» WORK TO BE COMPLETED
In the data below, find the line that contains "ATOM 70 C CA" and the line that contains "ATOM 73 O O". Copy both, plus every line between them, exactly.

» EXERCISE DATA
.....
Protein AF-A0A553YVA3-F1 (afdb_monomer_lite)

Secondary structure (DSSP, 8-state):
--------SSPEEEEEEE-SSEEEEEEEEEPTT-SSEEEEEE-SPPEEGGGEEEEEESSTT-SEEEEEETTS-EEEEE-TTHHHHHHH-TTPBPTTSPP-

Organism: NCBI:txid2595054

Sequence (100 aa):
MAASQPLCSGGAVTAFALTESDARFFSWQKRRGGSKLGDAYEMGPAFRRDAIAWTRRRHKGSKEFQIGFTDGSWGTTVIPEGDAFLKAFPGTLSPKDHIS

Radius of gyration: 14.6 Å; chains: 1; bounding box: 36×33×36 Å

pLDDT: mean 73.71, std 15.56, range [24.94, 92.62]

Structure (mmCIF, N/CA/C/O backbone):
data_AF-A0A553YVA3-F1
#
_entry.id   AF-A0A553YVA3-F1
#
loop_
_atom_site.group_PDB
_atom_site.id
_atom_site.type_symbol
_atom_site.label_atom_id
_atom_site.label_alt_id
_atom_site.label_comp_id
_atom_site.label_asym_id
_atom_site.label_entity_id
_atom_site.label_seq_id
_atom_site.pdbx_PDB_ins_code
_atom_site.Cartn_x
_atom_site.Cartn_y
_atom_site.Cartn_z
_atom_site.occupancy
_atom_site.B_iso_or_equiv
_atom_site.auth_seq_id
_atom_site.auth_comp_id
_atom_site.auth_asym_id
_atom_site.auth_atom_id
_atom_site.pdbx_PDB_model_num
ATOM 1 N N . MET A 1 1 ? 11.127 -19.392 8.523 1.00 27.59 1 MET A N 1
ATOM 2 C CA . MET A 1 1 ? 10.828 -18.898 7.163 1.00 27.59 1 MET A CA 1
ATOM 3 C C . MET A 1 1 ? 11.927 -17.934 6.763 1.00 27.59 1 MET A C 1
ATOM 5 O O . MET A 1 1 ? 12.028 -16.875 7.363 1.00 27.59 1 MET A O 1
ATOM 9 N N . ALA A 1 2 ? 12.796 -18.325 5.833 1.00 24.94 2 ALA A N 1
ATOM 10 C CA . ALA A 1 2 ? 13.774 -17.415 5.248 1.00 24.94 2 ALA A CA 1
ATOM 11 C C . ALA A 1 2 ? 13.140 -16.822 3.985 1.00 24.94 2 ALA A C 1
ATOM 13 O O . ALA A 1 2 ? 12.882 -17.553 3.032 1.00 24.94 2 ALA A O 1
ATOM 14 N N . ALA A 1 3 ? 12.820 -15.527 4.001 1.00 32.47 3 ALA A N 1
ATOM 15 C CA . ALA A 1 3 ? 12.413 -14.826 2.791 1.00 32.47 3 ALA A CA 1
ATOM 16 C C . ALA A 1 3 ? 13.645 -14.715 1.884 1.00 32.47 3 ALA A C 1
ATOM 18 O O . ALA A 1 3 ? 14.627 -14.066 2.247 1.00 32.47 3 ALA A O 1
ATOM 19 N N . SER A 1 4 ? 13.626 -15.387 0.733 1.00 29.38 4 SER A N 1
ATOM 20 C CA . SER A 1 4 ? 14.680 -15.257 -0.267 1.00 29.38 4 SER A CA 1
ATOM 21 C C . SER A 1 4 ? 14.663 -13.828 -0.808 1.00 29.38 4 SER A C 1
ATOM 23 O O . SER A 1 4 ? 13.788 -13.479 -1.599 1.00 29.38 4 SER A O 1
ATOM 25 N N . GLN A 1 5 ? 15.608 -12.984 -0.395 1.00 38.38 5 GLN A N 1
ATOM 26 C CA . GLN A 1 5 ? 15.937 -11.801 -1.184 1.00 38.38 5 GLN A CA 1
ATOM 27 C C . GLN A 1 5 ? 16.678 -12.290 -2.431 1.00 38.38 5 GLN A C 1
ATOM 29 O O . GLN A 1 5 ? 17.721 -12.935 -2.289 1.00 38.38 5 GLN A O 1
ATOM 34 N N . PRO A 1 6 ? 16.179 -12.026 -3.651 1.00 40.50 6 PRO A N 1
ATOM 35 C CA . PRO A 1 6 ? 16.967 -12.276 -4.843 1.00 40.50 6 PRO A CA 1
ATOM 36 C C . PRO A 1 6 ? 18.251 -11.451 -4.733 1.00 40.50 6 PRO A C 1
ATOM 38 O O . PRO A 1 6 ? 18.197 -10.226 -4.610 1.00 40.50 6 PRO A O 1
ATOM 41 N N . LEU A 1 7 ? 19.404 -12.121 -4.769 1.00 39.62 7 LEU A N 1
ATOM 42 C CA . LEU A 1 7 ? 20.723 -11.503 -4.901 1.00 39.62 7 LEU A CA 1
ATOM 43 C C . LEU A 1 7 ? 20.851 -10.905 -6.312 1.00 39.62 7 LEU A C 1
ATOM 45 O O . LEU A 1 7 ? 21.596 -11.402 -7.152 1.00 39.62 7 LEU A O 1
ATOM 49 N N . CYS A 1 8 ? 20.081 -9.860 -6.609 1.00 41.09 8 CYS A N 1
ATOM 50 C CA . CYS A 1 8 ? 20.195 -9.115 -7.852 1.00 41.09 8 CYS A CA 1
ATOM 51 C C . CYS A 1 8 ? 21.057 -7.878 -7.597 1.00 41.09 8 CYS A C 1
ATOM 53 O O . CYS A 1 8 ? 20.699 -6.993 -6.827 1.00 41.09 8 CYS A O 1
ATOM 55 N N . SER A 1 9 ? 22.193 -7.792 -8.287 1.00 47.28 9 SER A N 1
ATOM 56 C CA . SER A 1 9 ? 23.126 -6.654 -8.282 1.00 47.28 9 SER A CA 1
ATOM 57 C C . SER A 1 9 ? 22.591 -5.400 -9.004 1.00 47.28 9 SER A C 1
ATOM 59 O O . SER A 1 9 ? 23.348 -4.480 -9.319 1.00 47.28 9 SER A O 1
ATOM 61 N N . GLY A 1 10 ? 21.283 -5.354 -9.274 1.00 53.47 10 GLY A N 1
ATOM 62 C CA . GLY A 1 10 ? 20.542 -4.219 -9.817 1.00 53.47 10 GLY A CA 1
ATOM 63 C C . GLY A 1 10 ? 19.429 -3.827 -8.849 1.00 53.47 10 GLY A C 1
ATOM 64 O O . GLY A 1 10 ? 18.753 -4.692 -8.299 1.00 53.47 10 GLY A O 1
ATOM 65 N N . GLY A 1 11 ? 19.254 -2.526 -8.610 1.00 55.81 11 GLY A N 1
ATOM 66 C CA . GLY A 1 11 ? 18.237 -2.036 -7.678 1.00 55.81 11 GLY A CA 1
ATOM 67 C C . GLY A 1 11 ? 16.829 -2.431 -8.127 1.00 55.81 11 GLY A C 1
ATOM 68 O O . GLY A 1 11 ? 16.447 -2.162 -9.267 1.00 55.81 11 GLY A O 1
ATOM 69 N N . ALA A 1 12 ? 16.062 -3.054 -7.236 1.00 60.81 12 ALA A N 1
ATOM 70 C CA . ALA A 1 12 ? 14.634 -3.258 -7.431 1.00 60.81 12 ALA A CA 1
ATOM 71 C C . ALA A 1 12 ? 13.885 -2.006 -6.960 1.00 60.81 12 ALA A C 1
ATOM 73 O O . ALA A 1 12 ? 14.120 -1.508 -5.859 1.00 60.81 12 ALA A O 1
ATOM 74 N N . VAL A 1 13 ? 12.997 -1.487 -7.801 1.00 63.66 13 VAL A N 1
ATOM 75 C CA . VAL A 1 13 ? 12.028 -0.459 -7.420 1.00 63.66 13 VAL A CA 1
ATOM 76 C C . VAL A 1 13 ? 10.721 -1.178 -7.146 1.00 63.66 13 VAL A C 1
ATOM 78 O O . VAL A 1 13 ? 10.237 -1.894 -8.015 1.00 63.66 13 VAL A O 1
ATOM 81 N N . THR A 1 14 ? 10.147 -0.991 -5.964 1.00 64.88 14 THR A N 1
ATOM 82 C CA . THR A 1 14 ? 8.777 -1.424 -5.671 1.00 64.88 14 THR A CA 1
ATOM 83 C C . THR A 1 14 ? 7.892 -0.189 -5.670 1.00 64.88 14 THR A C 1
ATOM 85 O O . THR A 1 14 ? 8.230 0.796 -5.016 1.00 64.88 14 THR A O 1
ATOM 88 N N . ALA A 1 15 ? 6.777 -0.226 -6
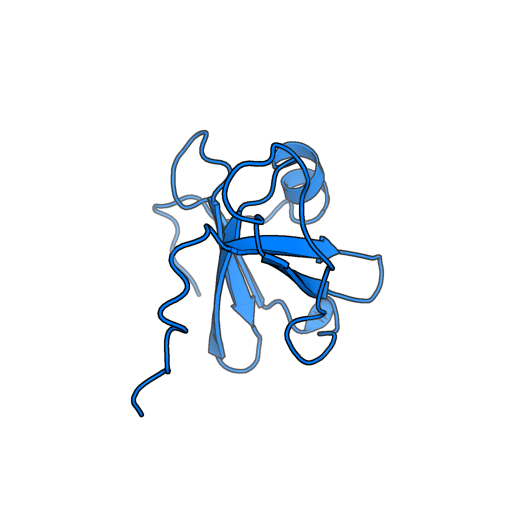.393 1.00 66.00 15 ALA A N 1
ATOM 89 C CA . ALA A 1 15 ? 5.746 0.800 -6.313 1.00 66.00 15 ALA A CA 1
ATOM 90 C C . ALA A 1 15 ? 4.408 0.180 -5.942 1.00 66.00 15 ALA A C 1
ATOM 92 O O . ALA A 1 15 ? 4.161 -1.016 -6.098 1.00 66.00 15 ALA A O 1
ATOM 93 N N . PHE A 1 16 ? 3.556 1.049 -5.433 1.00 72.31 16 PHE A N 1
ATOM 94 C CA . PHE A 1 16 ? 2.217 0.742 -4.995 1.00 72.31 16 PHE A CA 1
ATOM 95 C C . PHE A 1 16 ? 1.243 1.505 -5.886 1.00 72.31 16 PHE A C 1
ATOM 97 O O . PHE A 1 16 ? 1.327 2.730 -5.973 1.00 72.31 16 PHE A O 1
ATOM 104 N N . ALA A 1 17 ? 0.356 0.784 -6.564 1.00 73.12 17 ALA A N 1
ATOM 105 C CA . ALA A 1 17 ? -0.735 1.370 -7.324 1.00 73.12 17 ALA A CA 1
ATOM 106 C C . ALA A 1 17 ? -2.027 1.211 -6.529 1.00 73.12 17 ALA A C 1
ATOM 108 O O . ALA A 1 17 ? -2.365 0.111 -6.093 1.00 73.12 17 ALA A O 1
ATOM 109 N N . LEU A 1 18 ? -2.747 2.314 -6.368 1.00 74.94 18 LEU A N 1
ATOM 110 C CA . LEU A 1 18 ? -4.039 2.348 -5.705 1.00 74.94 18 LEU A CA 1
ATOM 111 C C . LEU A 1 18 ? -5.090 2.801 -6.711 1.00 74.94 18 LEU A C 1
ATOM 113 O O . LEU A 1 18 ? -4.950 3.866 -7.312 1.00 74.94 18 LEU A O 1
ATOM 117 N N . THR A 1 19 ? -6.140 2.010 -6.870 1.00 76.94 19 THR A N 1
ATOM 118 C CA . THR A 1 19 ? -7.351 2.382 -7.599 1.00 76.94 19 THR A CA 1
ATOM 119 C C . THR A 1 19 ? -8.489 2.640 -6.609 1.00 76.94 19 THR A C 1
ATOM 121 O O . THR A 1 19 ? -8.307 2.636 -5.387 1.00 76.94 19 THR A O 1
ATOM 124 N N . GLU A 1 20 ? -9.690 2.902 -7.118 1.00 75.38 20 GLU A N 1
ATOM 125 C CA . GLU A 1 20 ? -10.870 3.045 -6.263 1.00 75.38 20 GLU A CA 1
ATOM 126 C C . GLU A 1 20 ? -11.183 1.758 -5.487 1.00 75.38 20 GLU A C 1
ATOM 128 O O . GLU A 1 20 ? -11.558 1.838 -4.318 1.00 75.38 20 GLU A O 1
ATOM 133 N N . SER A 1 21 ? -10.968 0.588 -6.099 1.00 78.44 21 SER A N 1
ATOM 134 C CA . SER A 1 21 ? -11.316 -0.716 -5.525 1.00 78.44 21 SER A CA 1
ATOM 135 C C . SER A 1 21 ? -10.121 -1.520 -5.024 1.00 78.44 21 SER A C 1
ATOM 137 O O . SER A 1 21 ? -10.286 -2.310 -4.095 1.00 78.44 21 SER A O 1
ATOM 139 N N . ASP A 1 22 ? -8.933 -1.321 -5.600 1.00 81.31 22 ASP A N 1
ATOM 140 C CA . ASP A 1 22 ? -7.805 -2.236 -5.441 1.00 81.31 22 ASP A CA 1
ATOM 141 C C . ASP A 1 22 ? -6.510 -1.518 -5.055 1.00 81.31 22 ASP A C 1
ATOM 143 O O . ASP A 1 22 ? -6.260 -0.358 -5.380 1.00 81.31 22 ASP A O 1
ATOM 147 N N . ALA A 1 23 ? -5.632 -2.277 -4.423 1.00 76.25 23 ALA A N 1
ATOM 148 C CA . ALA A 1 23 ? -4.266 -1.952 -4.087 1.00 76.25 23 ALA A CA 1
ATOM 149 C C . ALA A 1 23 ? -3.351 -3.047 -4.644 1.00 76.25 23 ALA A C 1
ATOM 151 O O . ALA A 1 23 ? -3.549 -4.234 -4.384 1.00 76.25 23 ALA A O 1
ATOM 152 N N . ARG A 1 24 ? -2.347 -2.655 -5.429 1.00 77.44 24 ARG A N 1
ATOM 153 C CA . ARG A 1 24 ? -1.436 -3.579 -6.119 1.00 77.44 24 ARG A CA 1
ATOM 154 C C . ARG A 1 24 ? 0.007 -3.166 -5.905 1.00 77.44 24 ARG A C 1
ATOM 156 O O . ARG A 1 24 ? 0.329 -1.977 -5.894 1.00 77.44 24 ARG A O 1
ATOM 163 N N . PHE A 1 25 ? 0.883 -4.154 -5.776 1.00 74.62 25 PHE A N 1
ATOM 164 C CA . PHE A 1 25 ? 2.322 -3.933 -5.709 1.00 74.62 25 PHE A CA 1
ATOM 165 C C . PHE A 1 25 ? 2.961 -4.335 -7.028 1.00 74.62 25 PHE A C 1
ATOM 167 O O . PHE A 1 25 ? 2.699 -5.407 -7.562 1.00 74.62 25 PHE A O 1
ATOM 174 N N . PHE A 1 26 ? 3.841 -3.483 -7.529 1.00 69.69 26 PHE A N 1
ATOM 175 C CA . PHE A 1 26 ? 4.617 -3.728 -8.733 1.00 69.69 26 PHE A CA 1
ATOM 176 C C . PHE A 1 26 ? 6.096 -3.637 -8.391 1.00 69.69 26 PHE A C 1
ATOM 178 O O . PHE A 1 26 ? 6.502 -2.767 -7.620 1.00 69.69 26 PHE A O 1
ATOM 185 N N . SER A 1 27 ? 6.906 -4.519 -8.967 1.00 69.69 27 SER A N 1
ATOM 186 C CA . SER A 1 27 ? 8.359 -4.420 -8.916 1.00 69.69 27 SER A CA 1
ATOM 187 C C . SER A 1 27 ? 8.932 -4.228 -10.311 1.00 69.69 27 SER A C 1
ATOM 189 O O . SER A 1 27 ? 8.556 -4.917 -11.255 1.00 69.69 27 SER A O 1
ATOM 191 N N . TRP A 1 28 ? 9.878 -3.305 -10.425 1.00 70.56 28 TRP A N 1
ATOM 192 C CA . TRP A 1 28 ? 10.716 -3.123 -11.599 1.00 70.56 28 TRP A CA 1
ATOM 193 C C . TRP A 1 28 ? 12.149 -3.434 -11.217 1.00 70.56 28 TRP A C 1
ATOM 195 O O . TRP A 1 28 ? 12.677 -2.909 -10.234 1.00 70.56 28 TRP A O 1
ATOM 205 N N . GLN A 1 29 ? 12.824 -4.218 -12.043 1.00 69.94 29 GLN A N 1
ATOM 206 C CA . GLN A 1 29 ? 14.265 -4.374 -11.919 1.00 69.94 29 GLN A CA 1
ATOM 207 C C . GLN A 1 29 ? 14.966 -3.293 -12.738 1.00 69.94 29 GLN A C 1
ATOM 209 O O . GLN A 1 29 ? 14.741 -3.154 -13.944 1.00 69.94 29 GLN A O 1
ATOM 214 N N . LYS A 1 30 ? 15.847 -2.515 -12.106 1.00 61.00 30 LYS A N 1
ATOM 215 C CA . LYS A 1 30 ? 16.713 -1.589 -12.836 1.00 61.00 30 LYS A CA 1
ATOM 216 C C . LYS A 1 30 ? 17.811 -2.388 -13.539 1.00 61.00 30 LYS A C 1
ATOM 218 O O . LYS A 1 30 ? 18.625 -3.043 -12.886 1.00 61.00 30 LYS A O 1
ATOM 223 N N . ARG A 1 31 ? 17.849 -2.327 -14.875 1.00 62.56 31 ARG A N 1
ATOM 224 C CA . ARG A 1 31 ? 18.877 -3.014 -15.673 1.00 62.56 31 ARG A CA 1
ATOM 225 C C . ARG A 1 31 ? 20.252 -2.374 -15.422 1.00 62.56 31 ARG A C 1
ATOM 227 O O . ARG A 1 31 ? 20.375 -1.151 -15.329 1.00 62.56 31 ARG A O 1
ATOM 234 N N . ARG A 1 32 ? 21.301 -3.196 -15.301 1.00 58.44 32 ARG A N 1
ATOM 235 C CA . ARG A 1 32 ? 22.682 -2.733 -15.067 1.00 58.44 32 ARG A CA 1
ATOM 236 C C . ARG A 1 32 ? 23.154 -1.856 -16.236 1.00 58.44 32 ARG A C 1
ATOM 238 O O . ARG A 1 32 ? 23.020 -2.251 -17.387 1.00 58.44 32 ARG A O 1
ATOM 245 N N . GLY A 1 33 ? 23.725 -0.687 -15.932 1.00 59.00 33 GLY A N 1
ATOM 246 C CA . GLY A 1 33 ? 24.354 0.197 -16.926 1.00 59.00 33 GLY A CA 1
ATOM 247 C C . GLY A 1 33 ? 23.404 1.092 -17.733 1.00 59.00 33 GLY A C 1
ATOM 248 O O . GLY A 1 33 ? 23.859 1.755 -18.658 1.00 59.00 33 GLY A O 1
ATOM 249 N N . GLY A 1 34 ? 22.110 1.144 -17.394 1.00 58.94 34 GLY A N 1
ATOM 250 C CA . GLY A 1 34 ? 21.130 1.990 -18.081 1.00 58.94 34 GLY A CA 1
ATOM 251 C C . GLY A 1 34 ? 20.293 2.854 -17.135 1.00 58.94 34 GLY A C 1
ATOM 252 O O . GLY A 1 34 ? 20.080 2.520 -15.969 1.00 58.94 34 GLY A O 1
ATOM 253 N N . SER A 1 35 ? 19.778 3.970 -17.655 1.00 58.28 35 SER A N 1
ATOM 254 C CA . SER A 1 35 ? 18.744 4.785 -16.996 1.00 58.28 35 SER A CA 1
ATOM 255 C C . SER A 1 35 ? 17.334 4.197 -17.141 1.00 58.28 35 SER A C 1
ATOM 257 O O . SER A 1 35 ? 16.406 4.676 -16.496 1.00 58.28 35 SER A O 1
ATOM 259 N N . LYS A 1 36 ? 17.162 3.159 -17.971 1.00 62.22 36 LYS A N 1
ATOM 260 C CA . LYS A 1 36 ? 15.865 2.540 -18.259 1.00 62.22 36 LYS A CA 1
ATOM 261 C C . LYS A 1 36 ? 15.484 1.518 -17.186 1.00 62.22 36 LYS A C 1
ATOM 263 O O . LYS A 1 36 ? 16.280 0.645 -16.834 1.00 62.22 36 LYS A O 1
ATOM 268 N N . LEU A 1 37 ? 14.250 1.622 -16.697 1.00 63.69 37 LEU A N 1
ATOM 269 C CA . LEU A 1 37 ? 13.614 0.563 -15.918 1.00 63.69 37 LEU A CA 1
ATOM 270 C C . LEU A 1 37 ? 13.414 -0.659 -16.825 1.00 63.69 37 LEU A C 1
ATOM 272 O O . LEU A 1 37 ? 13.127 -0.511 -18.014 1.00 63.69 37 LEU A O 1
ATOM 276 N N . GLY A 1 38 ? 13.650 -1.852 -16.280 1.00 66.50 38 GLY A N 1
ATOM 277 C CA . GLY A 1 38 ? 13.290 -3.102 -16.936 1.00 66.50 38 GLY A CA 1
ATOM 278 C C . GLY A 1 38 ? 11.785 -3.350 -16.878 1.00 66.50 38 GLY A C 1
.....
» ANSWER SPACE
ATOM 70 C CA . ALA A 1 12 ? 14.634 -3.258 -7.431 1.00 60.81 12 ALA A CA 1
ATOM 71 C C . ALA A 1 12 ? 13.885 -2.006 -6.960 1.00 60.81 12 ALA A C 1
ATOM 73 O O . ALA A 1 12 ? 14.120 -1.508 -5.859 1.00 60.81 12 ALA A O 1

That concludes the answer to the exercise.